The word transformative comes dangerously close to acting cliché, but it doesn’t feel like enough to describe what Farrell does in The Penguin. The only recognizable thing about the actor are his eyes, and he uses them to sell the emotional arc of his entire performance. Oz was written to play on other people’s suspicions about him, and Farrell takes great pleasure in emphasizing his sleaze: He smiles so wide that his many gold teeth are visible, he sings his already affected “fuhgeddaboudit” voice a little higher when he’s anxious, and he never misses a joke about another man’s lack of masculinity. The character hits every viable Italian-American stereotype; our guy even lets loose a Joey Tribbiani-esque “How you doin’?” But one of the show’s smartest touches is how it reveals Oz’s identity as a malleable, willful performance, shaped by his relationship with his demanding mother and codified by years of trying to fit in with the Falcones.
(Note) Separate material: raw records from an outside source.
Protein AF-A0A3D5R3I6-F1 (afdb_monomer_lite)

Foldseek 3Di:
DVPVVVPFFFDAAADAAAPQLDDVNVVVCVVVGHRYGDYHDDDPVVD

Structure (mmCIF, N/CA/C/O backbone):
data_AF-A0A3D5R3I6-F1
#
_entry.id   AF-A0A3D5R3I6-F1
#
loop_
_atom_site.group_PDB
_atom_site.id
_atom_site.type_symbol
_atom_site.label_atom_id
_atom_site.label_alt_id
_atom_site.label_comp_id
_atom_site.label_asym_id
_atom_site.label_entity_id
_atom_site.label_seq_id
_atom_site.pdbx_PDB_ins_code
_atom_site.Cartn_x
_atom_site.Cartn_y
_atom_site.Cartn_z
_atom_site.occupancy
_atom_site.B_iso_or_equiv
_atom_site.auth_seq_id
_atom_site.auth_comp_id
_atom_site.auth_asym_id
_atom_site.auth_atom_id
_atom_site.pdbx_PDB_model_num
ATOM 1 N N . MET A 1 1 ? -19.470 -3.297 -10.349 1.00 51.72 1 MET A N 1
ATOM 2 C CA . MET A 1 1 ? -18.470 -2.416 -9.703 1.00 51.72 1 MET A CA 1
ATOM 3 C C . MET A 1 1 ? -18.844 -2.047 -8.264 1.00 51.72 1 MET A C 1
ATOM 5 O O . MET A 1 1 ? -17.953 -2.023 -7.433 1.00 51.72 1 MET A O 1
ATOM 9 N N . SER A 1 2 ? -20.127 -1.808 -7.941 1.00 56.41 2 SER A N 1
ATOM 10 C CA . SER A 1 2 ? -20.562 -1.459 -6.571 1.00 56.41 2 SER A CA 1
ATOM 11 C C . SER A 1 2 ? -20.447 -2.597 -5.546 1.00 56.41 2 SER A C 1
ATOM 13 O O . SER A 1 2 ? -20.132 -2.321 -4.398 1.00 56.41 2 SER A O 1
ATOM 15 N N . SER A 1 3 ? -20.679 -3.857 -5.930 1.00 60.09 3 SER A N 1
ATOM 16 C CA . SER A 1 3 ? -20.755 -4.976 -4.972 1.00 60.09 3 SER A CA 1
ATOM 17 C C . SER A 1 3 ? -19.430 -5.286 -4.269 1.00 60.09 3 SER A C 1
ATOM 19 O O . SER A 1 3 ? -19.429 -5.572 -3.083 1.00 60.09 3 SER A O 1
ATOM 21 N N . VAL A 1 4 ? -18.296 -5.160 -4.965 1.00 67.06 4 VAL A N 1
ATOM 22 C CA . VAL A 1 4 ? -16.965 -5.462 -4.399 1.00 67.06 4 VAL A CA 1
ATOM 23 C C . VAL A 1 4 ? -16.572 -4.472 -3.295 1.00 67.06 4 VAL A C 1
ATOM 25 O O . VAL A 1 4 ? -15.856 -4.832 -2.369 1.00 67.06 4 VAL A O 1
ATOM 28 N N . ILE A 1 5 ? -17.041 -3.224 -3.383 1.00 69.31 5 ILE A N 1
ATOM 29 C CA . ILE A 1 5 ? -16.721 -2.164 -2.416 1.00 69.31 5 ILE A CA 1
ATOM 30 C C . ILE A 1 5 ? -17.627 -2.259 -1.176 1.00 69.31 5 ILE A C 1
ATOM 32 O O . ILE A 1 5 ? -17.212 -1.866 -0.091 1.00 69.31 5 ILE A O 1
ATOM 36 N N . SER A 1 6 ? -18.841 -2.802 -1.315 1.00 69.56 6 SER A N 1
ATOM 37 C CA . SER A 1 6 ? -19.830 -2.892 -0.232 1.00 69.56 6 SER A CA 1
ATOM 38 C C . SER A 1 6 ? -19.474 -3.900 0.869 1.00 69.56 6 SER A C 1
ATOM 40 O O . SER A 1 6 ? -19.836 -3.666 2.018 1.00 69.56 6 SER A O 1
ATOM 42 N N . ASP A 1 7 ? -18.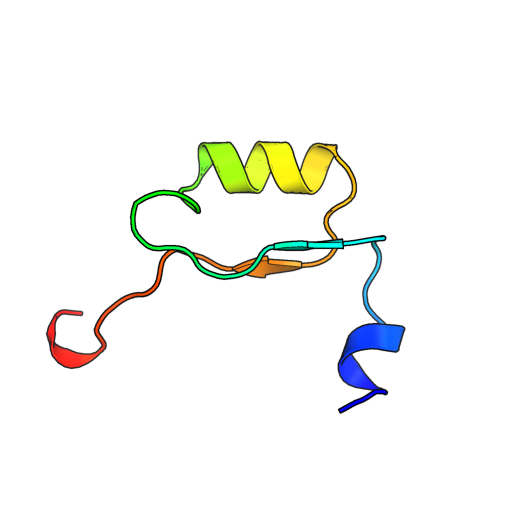744 -4.972 0.547 1.00 79.94 7 ASP A N 1
ATOM 43 C CA . ASP A 1 7 ? -18.371 -6.029 1.507 1.00 79.94 7 ASP A CA 1
ATOM 44 C C . ASP A 1 7 ? -17.052 -5.743 2.258 1.00 79.94 7 ASP A C 1
ATOM 46 O O . ASP A 1 7 ? -16.622 -6.515 3.119 1.00 79.94 7 ASP A O 1
ATOM 50 N N . LEU A 1 8 ? -16.378 -4.635 1.938 1.00 81.06 8 LEU A N 1
ATOM 51 C CA . LEU A 1 8 ? -15.092 -4.267 2.522 1.00 81.06 8 LEU A CA 1
ATOM 52 C C . LEU A 1 8 ? -15.263 -3.602 3.890 1.00 81.06 8 LEU A C 1
ATOM 54 O O . LEU A 1 8 ? -15.907 -2.565 4.034 1.00 81.06 8 LEU A O 1
ATOM 58 N N . GLN A 1 9 ? -14.612 -4.167 4.906 1.00 79.12 9 GLN A N 1
ATOM 59 C CA . GLN A 1 9 ? -14.553 -3.563 6.233 1.00 79.12 9 GLN A CA 1
ATOM 60 C C . GLN A 1 9 ? -13.600 -2.366 6.225 1.00 79.12 9 GLN A C 1
ATOM 62 O O . GL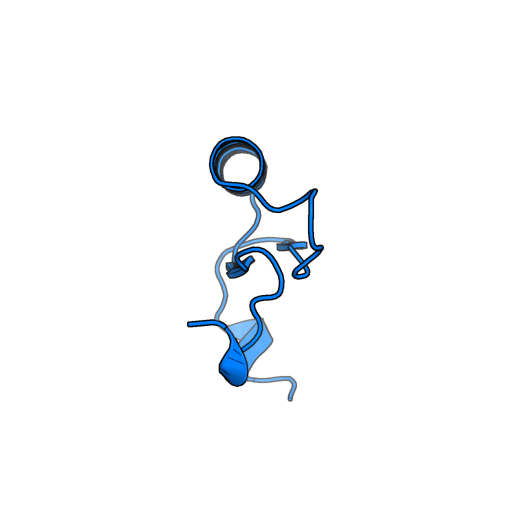N A 1 9 ? -12.388 -2.541 6.249 1.00 79.12 9 GLN A O 1
ATOM 67 N N . GLY A 1 10 ? -14.130 -1.146 6.201 1.00 83.88 10 GLY A N 1
ATOM 68 C CA . GLY A 1 10 ? -13.333 0.077 6.305 1.00 83.88 10 GLY A CA 1
ATOM 69 C C . GLY A 1 10 ? -13.991 1.263 5.609 1.00 83.88 10 GLY A C 1
ATOM 70 O O . GLY A 1 10 ? -14.927 1.104 4.834 1.00 83.88 10 GLY A O 1
ATOM 71 N N . LYS A 1 11 ? -13.508 2.476 5.894 1.00 85.31 11 LYS A N 1
ATOM 72 C CA . LYS A 1 11 ? -14.073 3.724 5.332 1.00 85.31 11 LYS A CA 1
ATOM 73 C C . LYS A 1 11 ? -13.284 4.262 4.139 1.00 85.31 11 LYS A C 1
ATOM 75 O O . LYS A 1 11 ? -13.701 5.233 3.516 1.00 85.31 11 LYS A O 1
ATOM 80 N N . ALA A 1 12 ? -12.134 3.659 3.848 1.00 89.31 12 ALA A N 1
ATOM 81 C CA . ALA A 1 12 ? -11.219 4.107 2.812 1.00 89.31 12 ALA A CA 1
ATOM 82 C C . ALA A 1 12 ? -10.527 2.925 2.128 1.00 89.31 12 ALA A C 1
ATOM 84 O O . ALA A 1 12 ? -10.264 1.893 2.750 1.00 89.31 12 ALA A O 1
ATOM 85 N N . ILE A 1 13 ? -10.178 3.121 0.858 1.00 93.00 13 ILE A N 1
ATOM 86 C CA . ILE A 1 13 ? -9.334 2.224 0.067 1.00 93.00 13 ILE A CA 1
ATOM 87 C C . ILE A 1 13 ? -8.079 3.005 -0.310 1.00 93.00 13 ILE A C 1
ATOM 89 O O . ILE A 1 13 ? -8.171 4.129 -0.805 1.00 93.00 13 ILE A O 1
ATOM 93 N N . LEU A 1 14 ? -6.911 2.416 -0.075 1.00 94.38 14 LEU A N 1
ATOM 94 C CA . LEU A 1 14 ? -5.634 3.034 -0.393 1.00 94.38 14 LEU A CA 1
ATOM 95 C C . LEU A 1 14 ? -5.205 2.648 -1.809 1.00 94.38 14 LEU A C 1
ATOM 97 O O . LEU A 1 14 ? -4.872 1.490 -2.042 1.00 94.38 14 LEU A O 1
ATOM 101 N N . ALA A 1 15 ? -5.183 3.621 -2.723 1.00 95.19 15 ALA A N 1
ATOM 102 C CA . ALA A 1 15 ? -4.754 3.447 -4.111 1.00 95.19 15 ALA A CA 1
ATOM 103 C C . ALA A 1 15 ? -3.263 3.059 -4.235 1.00 95.19 15 ALA A C 1
ATOM 105 O O . ALA A 1 15 ? -2.459 3.525 -3.431 1.00 95.19 15 ALA A O 1
ATOM 106 N N . PRO A 1 16 ? -2.871 2.258 -5.247 1.00 95.56 16 PRO A N 1
ATOM 107 C CA . PRO A 1 16 ? -1.470 1.920 -5.497 1.00 95.56 16 PRO A CA 1
ATOM 108 C C . PRO A 1 16 ? -0.702 3.141 -6.020 1.00 95.56 16 PRO A C 1
ATOM 110 O O . PRO A 1 16 ? -1.056 3.709 -7.053 1.00 95.56 16 PRO A O 1
ATOM 113 N N . LEU A 1 17 ? 0.364 3.539 -5.325 1.00 96.06 17 LEU A N 1
ATOM 114 C CA . LEU A 1 17 ? 1.193 4.693 -5.682 1.00 96.06 17 LEU A CA 1
ATOM 115 C C . LEU A 1 17 ? 2.671 4.304 -5.563 1.00 96.06 17 LEU A C 1
ATOM 117 O O . LEU A 1 17 ? 3.169 4.063 -4.461 1.00 96.06 17 LEU A O 1
ATOM 121 N N . ALA A 1 18 ? 3.372 4.225 -6.696 1.00 94.69 18 ALA A N 1
ATOM 122 C CA . ALA A 1 18 ? 4.795 3.880 -6.732 1.00 94.69 18 ALA A CA 1
ATOM 123 C C . ALA A 1 18 ? 5.633 4.879 -5.913 1.00 94.69 18 ALA A C 1
ATOM 125 O O . ALA A 1 18 ? 5.445 6.090 -6.022 1.00 94.69 18 ALA A O 1
ATOM 126 N N . GLY A 1 19 ? 6.528 4.369 -5.069 1.00 93.88 19 GLY A N 1
ATOM 127 C CA . GLY A 1 19 ? 7.341 5.149 -4.136 1.00 93.88 19 GLY A CA 1
ATOM 128 C C . GLY A 1 19 ? 6.611 5.631 -2.876 1.00 93.88 19 GLY A C 1
ATOM 129 O O . GLY A 1 19 ? 7.263 6.184 -1.995 1.00 93.88 19 GLY A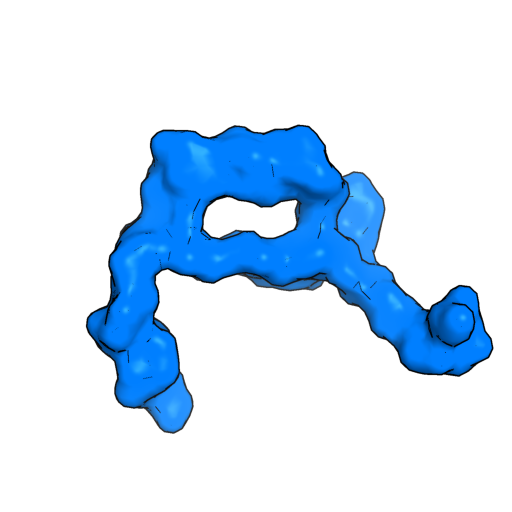 O 1
ATOM 130 N N . ILE A 1 20 ? 5.289 5.428 -2.761 1.00 95.44 20 ILE A N 1
ATOM 131 C CA . ILE A 1 20 ? 4.481 5.912 -1.627 1.00 95.44 20 ILE A CA 1
ATOM 132 C C . ILE A 1 20 ? 3.864 4.754 -0.843 1.00 95.44 20 ILE A C 1
ATOM 134 O O . ILE A 1 20 ? 4.052 4.661 0.368 1.00 95.44 20 ILE A O 1
ATOM 138 N N . THR A 1 21 ? 3.142 3.841 -1.501 1.00 95.94 21 THR A N 1
ATOM 139 C CA . THR A 1 21 ? 2.413 2.753 -0.825 1.00 95.94 21 THR A CA 1
ATOM 140 C C . THR A 1 21 ? 3.304 1.572 -0.441 1.00 95.94 21 THR A C 1
ATOM 142 O O . THR A 1 21 ? 2.993 0.417 -0.745 1.00 95.94 21 THR A O 1
ATOM 145 N N . ASN A 1 22 ? 4.406 1.852 0.256 1.00 95.56 22 ASN A N 1
ATOM 146 C CA . ASN A 1 22 ? 5.327 0.867 0.819 1.00 95.56 22 ASN A CA 1
ATOM 147 C C . ASN A 1 22 ? 4.738 0.178 2.073 1.00 95.56 22 ASN A C 1
ATOM 149 O O . ASN A 1 22 ? 3.646 0.505 2.538 1.00 95.56 22 ASN A O 1
ATOM 153 N N . LEU A 1 23 ? 5.435 -0.823 2.622 1.00 96.00 23 LEU A N 1
ATOM 154 C CA . LEU A 1 23 ? 4.945 -1.585 3.780 1.00 96.00 23 LEU A CA 1
ATOM 155 C C . LEU A 1 23 ? 4.568 -0.714 4.998 1.00 96.00 23 LEU A C 1
ATOM 157 O O . LEU A 1 23 ? 3.432 -0.852 5.455 1.00 96.00 23 LEU A O 1
ATOM 161 N N . PRO A 1 24 ? 5.440 0.170 5.526 1.00 96.06 24 PRO A N 1
ATOM 162 C CA . PRO A 1 24 ? 5.101 0.957 6.711 1.00 96.06 24 PRO A CA 1
ATOM 163 C C . PRO A 1 24 ? 3.905 1.884 6.470 1.00 96.06 24 PRO A C 1
ATOM 165 O O . PRO A 1 24 ? 3.031 1.981 7.328 1.00 96.06 24 PRO A O 1
ATOM 168 N N . PHE A 1 25 ? 3.791 2.486 5.282 1.00 96.56 25 PHE A N 1
ATOM 169 C CA . PHE A 1 25 ? 2.634 3.312 4.947 1.00 96.56 25 PHE A CA 1
ATOM 170 C C . PHE A 1 25 ? 1.328 2.503 4.919 1.00 96.56 25 PHE A C 1
ATOM 172 O O . PHE A 1 25 ? 0.302 2.954 5.426 1.00 96.56 25 PHE A O 1
ATOM 179 N N . ARG A 1 26 ? 1.355 1.274 4.384 1.00 96.38 26 ARG A N 1
ATOM 180 C CA . ARG A 1 26 ? 0.178 0.387 4.374 1.00 96.38 26 ARG A CA 1
ATOM 181 C C . ARG A 1 26 ? -0.227 -0.073 5.773 1.00 96.38 26 ARG A C 1
ATOM 183 O O . ARG A 1 26 ? -1.419 -0.229 6.020 1.00 96.38 26 ARG A O 1
ATOM 190 N N . LEU A 1 27 ? 0.732 -0.304 6.670 1.00 96.12 27 LEU A N 1
ATOM 191 C CA . LEU A 1 27 ? 0.438 -0.647 8.065 1.00 96.12 27 LEU A CA 1
ATOM 192 C C . LEU A 1 27 ? -0.270 0.516 8.764 1.00 96.12 27 LEU A C 1
ATOM 194 O O . LEU A 1 27 ? -1.365 0.324 9.285 1.00 96.12 27 LEU A O 1
ATOM 198 N N . MET A 1 28 ? 0.277 1.729 8.639 1.00 96.19 28 MET A N 1
ATOM 199 C CA . MET A 1 28 ? -0.360 2.951 9.138 1.00 96.19 28 MET A CA 1
ATOM 200 C C . MET A 1 28 ? -1.775 3.109 8.568 1.00 96.19 28 MET A C 1
ATOM 202 O O . MET A 1 28 ? -2.735 3.266 9.313 1.00 96.19 28 MET A O 1
ATOM 206 N N . ALA A 1 29 ? -1.950 2.996 7.249 1.00 95.00 29 ALA A N 1
ATOM 207 C CA . ALA A 1 29 ? -3.264 3.135 6.624 1.00 95.00 29 ALA A CA 1
ATOM 208 C C . ALA A 1 29 ? -4.302 2.141 7.186 1.00 95.00 29 ALA A C 1
ATOM 210 O O . ALA A 1 29 ? -5.457 2.519 7.391 1.00 95.00 29 ALA A O 1
ATOM 211 N N . ARG A 1 30 ? -3.902 0.893 7.476 1.00 92.88 30 ARG 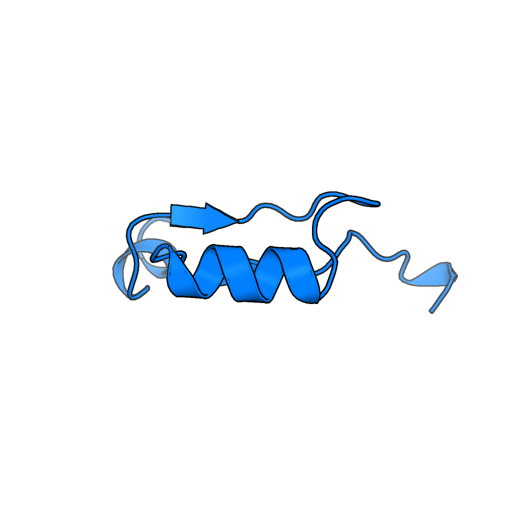A N 1
ATOM 212 C CA . ARG A 1 30 ? -4.776 -0.104 8.118 1.00 92.88 30 ARG A CA 1
ATOM 213 C C . ARG A 1 30 ? -5.162 0.298 9.541 1.00 92.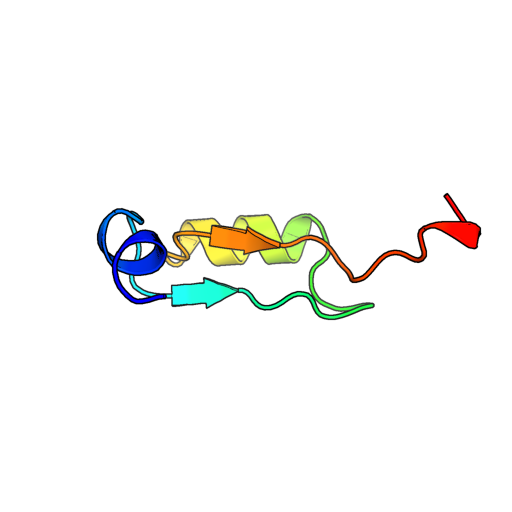88 30 ARG A C 1
ATOM 215 O O . ARG A 1 30 ? -6.334 0.174 9.886 1.00 92.88 30 ARG A O 1
ATOM 222 N N . GLU A 1 31 ? -4.227 0.828 10.328 1.00 94.31 31 GLU A N 1
ATOM 223 C CA . GLU A 1 31 ? -4.507 1.349 11.677 1.00 94.31 31 GLU A CA 1
ATOM 224 C C . GLU A 1 31 ? -5.515 2.511 11.656 1.00 94.31 31 GLU A C 1
ATOM 226 O O . GLU A 1 31 ? -6.364 2.611 12.539 1.00 94.31 31 GLU A O 1
ATOM 231 N N . PHE A 1 32 ? -5.506 3.336 10.603 1.00 93.38 32 PHE A N 1
ATOM 232 C CA . PHE A 1 32 ? -6.463 4.436 10.411 1.00 93.38 32 PHE A CA 1
ATOM 233 C C . PHE A 1 32 ? -7.796 4.025 9.749 1.00 93.38 32 PHE A C 1
ATOM 235 O O . PHE A 1 32 ? -8.602 4.886 9.390 1.00 93.38 32 PHE A O 1
ATOM 242 N N . GLY A 1 33 ? -8.077 2.725 9.598 1.00 90.12 33 GLY A N 1
ATOM 243 C CA . GLY A 1 33 ? -9.374 2.237 9.110 1.00 90.12 33 GLY A CA 1
ATOM 244 C C . GLY A 1 33 ? -9.488 2.102 7.588 1.00 90.12 33 GLY A C 1
ATOM 245 O O . GLY A 1 33 ? -10.599 2.129 7.040 1.00 90.12 33 GLY A O 1
ATOM 246 N N . CYS A 1 34 ? -8.355 1.951 6.896 1.00 93.31 34 CYS A N 1
ATOM 247 C CA . CYS A 1 34 ? -8.334 1.549 5.496 1.00 93.31 34 CYS A CA 1
ATOM 248 C C . CYS A 1 34 ? -8.683 0.060 5.356 1.00 93.31 34 CYS A C 1
ATOM 250 O O . CYS A 1 34 ? -7.966 -0.806 5.859 1.00 93.31 34 CYS A O 1
ATOM 252 N N . GLY A 1 35 ? -9.773 -0.233 4.644 1.00 91.12 35 GLY A N 1
ATOM 253 C CA . GLY A 1 35 ? -10.268 -1.600 4.477 1.00 91.12 35 GLY A CA 1
ATOM 254 C C . GLY A 1 35 ? -9.503 -2.419 3.445 1.00 91.12 35 GLY A C 1
ATOM 255 O O . GLY A 1 35 ? -9.416 -3.641 3.550 1.00 91.12 35 GLY A O 1
ATOM 256 N N . LEU A 1 36 ? -8.889 -1.748 2.468 1.00 92.19 36 LEU A N 1
ATOM 257 C CA . LEU A 1 36 ? -8.067 -2.383 1.443 1.00 92.19 36 LEU A CA 1
ATOM 258 C C . LEU A 1 36 ? -6.854 -1.521 1.119 1.00 92.19 36 LEU A C 1
ATOM 260 O O . LEU A 1 36 ? -6.994 -0.360 0.743 1.00 92.19 36 LEU A O 1
ATOM 264 N N . CYS A 1 37 ? -5.666 -2.111 1.222 1.00 94.00 37 CYS A N 1
ATOM 265 C CA . CYS A 1 37 ? -4.405 -1.470 0.866 1.00 94.00 37 CYS A CA 1
ATOM 266 C C . CYS A 1 37 ? -3.726 -2.235 -0.266 1.00 94.00 37 CYS A C 1
ATOM 268 O O . CYS A 1 37 ? -3.471 -3.432 -0.119 1.00 94.00 37 CYS A O 1
ATOM 270 N N . PHE A 1 38 ? -3.383 -1.539 -1.349 1.00 95.12 38 PHE A N 1
ATOM 271 C CA . PHE A 1 38 ? -2.577 -2.085 -2.441 1.00 95.12 38 PHE A CA 1
ATOM 272 C C . PHE A 1 38 ? -1.083 -1.845 -2.208 1.00 95.12 38 PHE A C 1
ATOM 274 O O . PHE A 1 38 ? 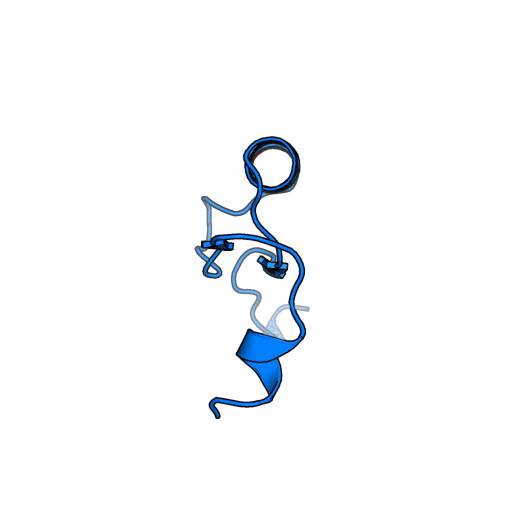-0.691 -0.920 -1.496 1.00 95.12 38 PHE A O 1
ATOM 281 N N . THR A 1 39 ? -0.243 -2.692 -2.804 1.00 94.50 39 THR A N 1
ATOM 282 C CA . THR A 1 39 ? 1.200 -2.445 -2.904 1.00 94.50 39 THR A CA 1
ATOM 283 C C . THR A 1 39 ? 1.484 -1.286 -3.858 1.00 94.50 39 THR A C 1
ATOM 285 O O . THR A 1 39 ? 0.587 -0.756 -4.510 1.00 94.50 39 THR A O 1
ATOM 288 N N . GLU A 1 40 ? 2.751 -0.897 -3.965 1.00 95.75 40 GLU A N 1
ATOM 289 C CA . GLU A 1 40 ? 3.214 -0.062 -5.075 1.00 95.75 40 GLU A CA 1
ATOM 290 C C . GLU A 1 40 ? 2.864 -0.702 -6.425 1.00 95.75 40 GLU A C 1
ATOM 292 O O . GLU A 1 40 ? 2.682 -1.920 -6.525 1.00 95.75 40 GLU A O 1
ATOM 297 N N . MET A 1 41 ? 2.759 0.128 -7.463 1.00 94.81 41 MET A N 1
ATOM 298 C CA . MET A 1 41 ? 2.609 -0.369 -8.826 1.00 94.81 41 MET A CA 1
ATOM 299 C C . MET A 1 41 ? 3.894 -1.093 -9.227 1.00 94.81 41 MET A C 1
ATOM 301 O O . MET A 1 41 ? 4.960 -0.478 -9.242 1.00 94.81 41 MET A O 1
ATOM 305 N N . ILE A 1 42 ? 3.788 -2.377 -9.570 1.00 92.25 42 ILE A N 1
ATOM 306 C CA . ILE A 1 42 ? 4.932 -3.179 -9.997 1.00 92.25 42 ILE A CA 1
ATOM 307 C C . ILE A 1 42 ? 4.786 -3.587 -11.465 1.00 92.25 42 ILE A C 1
ATOM 309 O O . ILE A 1 42 ? 3.712 -3.999 -11.903 1.00 92.25 42 ILE A O 1
ATOM 313 N N . SER A 1 43 ? 5.877 -3.470 -12.225 1.00 93.25 43 SER A N 1
ATOM 314 C CA . SER A 1 43 ? 5.942 -3.918 -13.617 1.00 93.25 43 SER A CA 1
ATOM 315 C C . SER A 1 43 ? 6.009 -5.439 -13.686 1.00 93.25 43 SER A C 1
ATOM 317 O O . SER A 1 43 ? 6.947 -6.030 -13.161 1.00 93.25 43 SER A O 1
ATOM 319 N N . ALA A 1 44 ? 5.072 -6.063 -14.401 1.00 95.38 44 ALA A N 1
ATOM 320 C CA . ALA A 1 44 ? 5.101 -7.505 -14.648 1.00 95.38 44 ALA A CA 1
ATOM 321 C C . ALA A 1 44 ? 6.323 -7.949 -15.475 1.00 95.38 44 ALA A C 1
ATOM 323 O O . ALA A 1 44 ? 6.763 -9.079 -15.340 1.00 95.38 44 ALA A O 1
ATOM 324 N N . ASN A 1 45 ? 6.888 -7.063 -16.304 1.00 95.00 45 ASN A N 1
ATOM 325 C CA . ASN A 1 45 ? 8.077 -7.372 -17.108 1.00 95.00 45 ASN A CA 1
ATOM 326 C C . ASN A 1 45 ? 9.386 -7.306 -16.303 1.00 95.00 45 ASN A C 1
ATOM 328 O O . ASN A 1 45 ? 10.415 -7.770 -16.782 1.00 95.00 45 ASN A O 1
ATOM 332 N N . GLY A 1 46 ? 9.370 -6.642 -15.143 1.00 87.38 46 GLY A N 1
ATOM 333 C CA . GLY A 1 46 ? 10.532 -6.497 -14.262 1.00 87.38 46 GLY A CA 1
ATOM 334 C C . GLY A 1 46 ? 10.456 -7.360 -13.003 1.00 87.38 46 GLY A C 1
ATOM 335 O O . GLY A 1 46 ? 11.309 -7.200 -12.131 1.00 87.38 46 GLY A O 1
ATOM 336 N N . LEU A 1 47 ? 9.421 -8.201 -12.897 1.00 75.31 47 LEU A N 1
ATOM 337 C CA . LEU A 1 47 ? 9.222 -9.192 -11.840 1.00 75.31 47 LEU A CA 1
ATOM 338 C C . LEU A 1 47 ? 9.697 -10.565 -12.316 1.00 75.31 47 LEU A C 1
ATOM 340 O O . LEU A 1 47 ? 10.245 -11.303 -11.471 1.00 75.31 47 LEU A O 1
#

pLDDT: mean 88.4, std 11.37, range [51.72, 96.56]

Secondary structure (DSSP, 8-state):
-HHHHHT-SSSEEE---TTTS-HHHHHHHHHTTEEEE------GGG-

Sequence (47 aa):
MSSVISDLQGKAILAPLAGITNLPFRLMAREFGCGLCFTEMISANGL

Radius of gyration: 12.08 Å; chains: 1; bounding box: 31×15×29 Å

It’s a feat of chameleonic cunning, using the character’s smooth-talking style and use of biting humour to lull us into a kind of amused complacency, before delivering a twist that makes it abundantly clear that this is no antihero tale. The Penguin is a portrait of a villain, and Farrell’s sympathy is its most difficult secret weapon.

Both Milioti and Farrell play characters who slide into cartoons and caricatures, but they retain the sharp edges of humanity – jealousy and greed, grief and lust, self-loathing and boastfulness – that The Penguin simultaneously pulpy and plausible. And, more effectively than the films of Christopher Nolan or Todd Phillips, populist; like any worthwhile story about organized crime, The Penguin is really about what it takes to make it in America. What rules must you break to get ahead? What alliances, and whose labor, must be protected in a world where everyone eats each other? What are the costs of abandoning this system or trying to break the wheel? Milioti and Farrell get parallel talks on these questions, and The Penguin sometimes becomes repetitive in its treatment of the two as bizarre mirror versions of each other. If one has a vision of a worker-led future, the other must have one too; if one has an overbearing parent, the other must have one too; if one misses a lost sibling, the other must have one too. But that trait is forgivable when The Penguin gives its central duo plenty of room to grow, and the result is a spinoff that doesn’t need its cinematic predecessor to light up the night.